3. Results and discussion

3.1. Differential scanning calorimetry

3.1.1. Single-crystal versus powder DSC

Single crystals of the DL-me­thio­nine β polymorph were prepared by evaporative crystallization and further confirmed by PXRD. The β polymorph is stable under ambient conditions, but becomes metastable at elevated temperatures. DSC analyses show the onset transition temperature from the β to the α polymorph is 322–330 K in polycrystalline powders, however, it lies in 324–326 K for single crystals (Fig. S2). During the cycle of temperature cooling, the onset temperatures of the reverse transition from α to β are 295–300 K for polycrystalline powders and 301–306 K for single crystals. Single crystals generally have a narrower temperature range. Our measured onset transition temperatures of both β to α and α to β are consistent with the reported values, though with narrower ranges (Smets et al., 2016[Smets, M. M. H., Brugman, S. J. T., van Eck, E. R. H., Tinnemans, P., Meekes, H. & Cuppen, H. M. (2016). CrystEngComm, 18, 9363-9373.]). Furthermore, the large variations in the onset transition temperatures demonstrate two reversible transitions between the α and β forms and a large kinetic hysteresis.

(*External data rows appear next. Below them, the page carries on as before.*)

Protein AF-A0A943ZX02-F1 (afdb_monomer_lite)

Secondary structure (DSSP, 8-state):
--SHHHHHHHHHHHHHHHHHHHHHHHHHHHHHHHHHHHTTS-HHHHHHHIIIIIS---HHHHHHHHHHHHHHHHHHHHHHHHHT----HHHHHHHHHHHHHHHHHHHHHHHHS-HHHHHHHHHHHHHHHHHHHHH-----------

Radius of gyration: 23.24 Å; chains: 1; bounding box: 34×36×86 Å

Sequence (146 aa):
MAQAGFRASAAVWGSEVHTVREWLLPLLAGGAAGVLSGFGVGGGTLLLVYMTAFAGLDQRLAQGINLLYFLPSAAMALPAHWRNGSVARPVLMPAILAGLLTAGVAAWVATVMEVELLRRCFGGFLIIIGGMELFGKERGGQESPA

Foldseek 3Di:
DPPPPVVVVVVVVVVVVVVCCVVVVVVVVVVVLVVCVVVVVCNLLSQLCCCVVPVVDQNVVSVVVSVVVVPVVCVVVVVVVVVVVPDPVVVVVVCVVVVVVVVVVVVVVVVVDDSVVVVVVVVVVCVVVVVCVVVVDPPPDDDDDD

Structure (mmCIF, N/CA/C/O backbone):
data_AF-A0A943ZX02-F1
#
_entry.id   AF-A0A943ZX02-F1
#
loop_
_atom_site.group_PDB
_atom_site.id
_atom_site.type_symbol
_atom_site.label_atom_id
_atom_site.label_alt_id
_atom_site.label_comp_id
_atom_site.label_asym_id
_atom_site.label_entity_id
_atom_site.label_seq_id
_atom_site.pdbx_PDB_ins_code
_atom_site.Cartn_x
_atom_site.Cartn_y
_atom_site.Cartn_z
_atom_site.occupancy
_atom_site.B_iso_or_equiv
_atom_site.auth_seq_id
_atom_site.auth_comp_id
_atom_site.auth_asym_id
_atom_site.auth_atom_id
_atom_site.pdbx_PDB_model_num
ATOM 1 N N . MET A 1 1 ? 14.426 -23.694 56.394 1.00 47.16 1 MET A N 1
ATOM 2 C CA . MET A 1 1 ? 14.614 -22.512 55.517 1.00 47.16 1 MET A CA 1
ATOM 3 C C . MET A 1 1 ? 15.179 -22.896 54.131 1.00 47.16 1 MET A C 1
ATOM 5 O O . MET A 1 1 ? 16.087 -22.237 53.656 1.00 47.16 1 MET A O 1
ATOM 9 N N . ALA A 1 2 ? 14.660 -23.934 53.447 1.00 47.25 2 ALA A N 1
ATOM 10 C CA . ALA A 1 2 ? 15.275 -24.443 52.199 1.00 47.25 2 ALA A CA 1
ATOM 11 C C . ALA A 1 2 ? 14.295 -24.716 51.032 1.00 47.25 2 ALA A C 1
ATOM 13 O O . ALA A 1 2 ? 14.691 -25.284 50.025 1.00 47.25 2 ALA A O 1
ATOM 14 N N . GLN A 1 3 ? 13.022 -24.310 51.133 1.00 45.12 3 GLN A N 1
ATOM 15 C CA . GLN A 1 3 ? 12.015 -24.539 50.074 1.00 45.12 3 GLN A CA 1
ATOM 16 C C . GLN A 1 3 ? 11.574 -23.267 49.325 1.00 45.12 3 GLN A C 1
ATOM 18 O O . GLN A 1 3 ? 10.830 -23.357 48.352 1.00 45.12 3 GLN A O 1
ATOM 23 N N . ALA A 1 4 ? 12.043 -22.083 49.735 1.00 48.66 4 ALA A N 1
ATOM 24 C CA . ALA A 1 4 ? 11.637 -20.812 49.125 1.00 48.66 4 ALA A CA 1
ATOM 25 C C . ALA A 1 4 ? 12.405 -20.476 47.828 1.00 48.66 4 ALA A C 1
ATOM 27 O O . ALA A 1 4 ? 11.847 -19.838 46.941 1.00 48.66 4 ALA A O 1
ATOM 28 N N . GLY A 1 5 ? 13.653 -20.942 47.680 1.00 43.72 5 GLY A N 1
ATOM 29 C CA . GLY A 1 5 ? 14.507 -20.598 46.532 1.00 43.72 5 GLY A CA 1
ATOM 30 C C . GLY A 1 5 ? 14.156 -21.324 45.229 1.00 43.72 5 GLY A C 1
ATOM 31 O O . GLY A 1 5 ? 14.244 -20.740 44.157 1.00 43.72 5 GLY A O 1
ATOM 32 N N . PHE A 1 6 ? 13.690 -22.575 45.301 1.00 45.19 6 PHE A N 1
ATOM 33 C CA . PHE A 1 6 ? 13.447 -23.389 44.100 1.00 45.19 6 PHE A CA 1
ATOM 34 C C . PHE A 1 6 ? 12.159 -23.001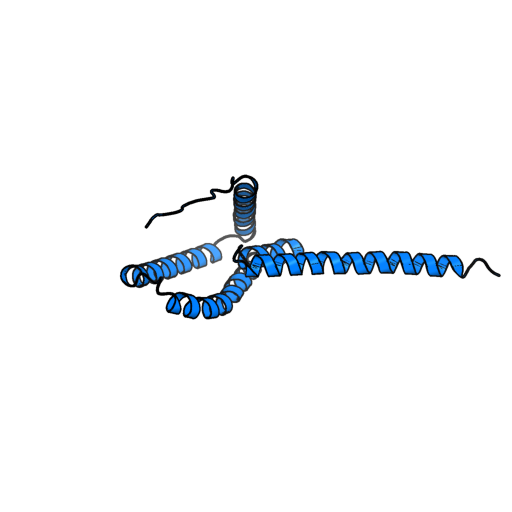 43.351 1.00 45.19 6 PHE A C 1
ATOM 36 O O . PHE A 1 6 ? 12.065 -23.159 42.136 1.00 45.19 6 PHE A O 1
ATOM 43 N N . ARG A 1 7 ? 11.166 -22.436 44.054 1.00 49.75 7 ARG A N 1
ATOM 44 C CA . ARG A 1 7 ? 9.909 -21.971 43.438 1.00 49.75 7 ARG A CA 1
ATOM 45 C C . ARG A 1 7 ? 10.069 -20.640 42.696 1.00 49.75 7 ARG A C 1
ATOM 47 O O . ARG A 1 7 ? 9.348 -20.408 41.732 1.00 49.75 7 ARG A O 1
ATOM 54 N N . ALA A 1 8 ? 11.022 -19.801 43.109 1.00 49.84 8 ALA A N 1
ATOM 55 C CA . ALA A 1 8 ? 11.311 -18.527 42.451 1.00 49.84 8 ALA A CA 1
ATOM 56 C C . ALA A 1 8 ? 11.980 -18.730 41.079 1.00 49.84 8 ALA A C 1
ATOM 58 O O . ALA A 1 8 ? 11.571 -18.109 40.101 1.00 49.84 8 ALA A O 1
ATOM 59 N N . SER A 1 9 ? 12.928 -19.668 40.975 1.00 48.28 9 SER A N 1
ATOM 60 C CA . SER A 1 9 ? 13.624 -19.962 39.713 1.00 48.28 9 SER A CA 1
ATOM 61 C C . SER A 1 9 ? 12.720 -20.598 38.648 1.00 48.28 9 SER A C 1
ATOM 63 O O . SER A 1 9 ? 12.899 -20.340 37.462 1.00 48.28 9 SER A O 1
ATOM 65 N N . ALA A 1 10 ? 11.715 -21.386 39.047 1.00 50.91 10 ALA A N 1
ATOM 66 C CA . ALA A 1 10 ? 10.749 -21.976 38.114 1.00 50.91 10 ALA A CA 1
ATOM 67 C C . ALA A 1 10 ? 9.726 -20.953 37.575 1.00 50.91 10 ALA A C 1
ATOM 69 O O . ALA A 1 10 ? 9.294 -21.056 36.429 1.00 50.91 10 ALA A O 1
ATOM 70 N N . ALA A 1 11 ? 9.354 -19.952 38.381 1.00 49.78 11 ALA A N 1
ATOM 71 C CA . ALA A 1 11 ? 8.415 -18.903 37.978 1.00 49.78 11 ALA A CA 1
ATOM 72 C C . ALA A 1 11 ? 9.036 -17.915 36.973 1.00 49.78 11 ALA A C 1
ATOM 74 O O . ALA A 1 11 ? 8.370 -17.524 36.018 1.00 49.78 11 ALA A O 1
ATOM 75 N N . VAL A 1 12 ? 10.322 -17.584 37.144 1.00 52.56 12 VAL A N 1
ATOM 76 C CA . VAL A 1 12 ? 11.083 -16.719 36.222 1.00 52.56 12 VAL A CA 1
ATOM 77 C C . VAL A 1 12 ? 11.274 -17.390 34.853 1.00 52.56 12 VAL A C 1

In order to understand the variation in the onset temperature of the two reversible phase transitions observed in both single crystals and polycrystalline powders, we examined the effects of crystal size and defects. The polycrystalline powders and single crystals of the β polymorph were sieved into different size ranges and observed by polarized optical microscopy (Figs. S3 and S4). Then DSC analyses were performed for the different size categories. Fig. 2[link] presents DSC thermograms of heating and cooling recycling of powder and single crystals with different crystal sizes. We found that both powder and single crystals of small size display higher transition temperatures for the β-to-α transition and a lower transition point for the reverse α-to-β transition than those for larger crystals. The onset transition temperature varies from 322.78 to 326.18 K in the β-to-α transition and from 299.32 to 298.07 K in the α-to-β transition when the size of the polycrystalline powder deceases from 900 to 125 µm. For single crystals, the onset β-to-α transition temperature increases from 324.15 to 325.30 K when the crystal size is reduced from 1000 to 200 µm, whereas the α-to-β transition point significantly decreases from 306.25 to 301.08 K (Fig. S4). These observations are expected when smaller crystals present fewer defects than those of large ones.

[Figure 2]
Figure 2
DSC thermograms of heating and cooling cycles of (a) polycrystalline powders of different sizes in the same batch samples and of (b) single crystals of different sizes.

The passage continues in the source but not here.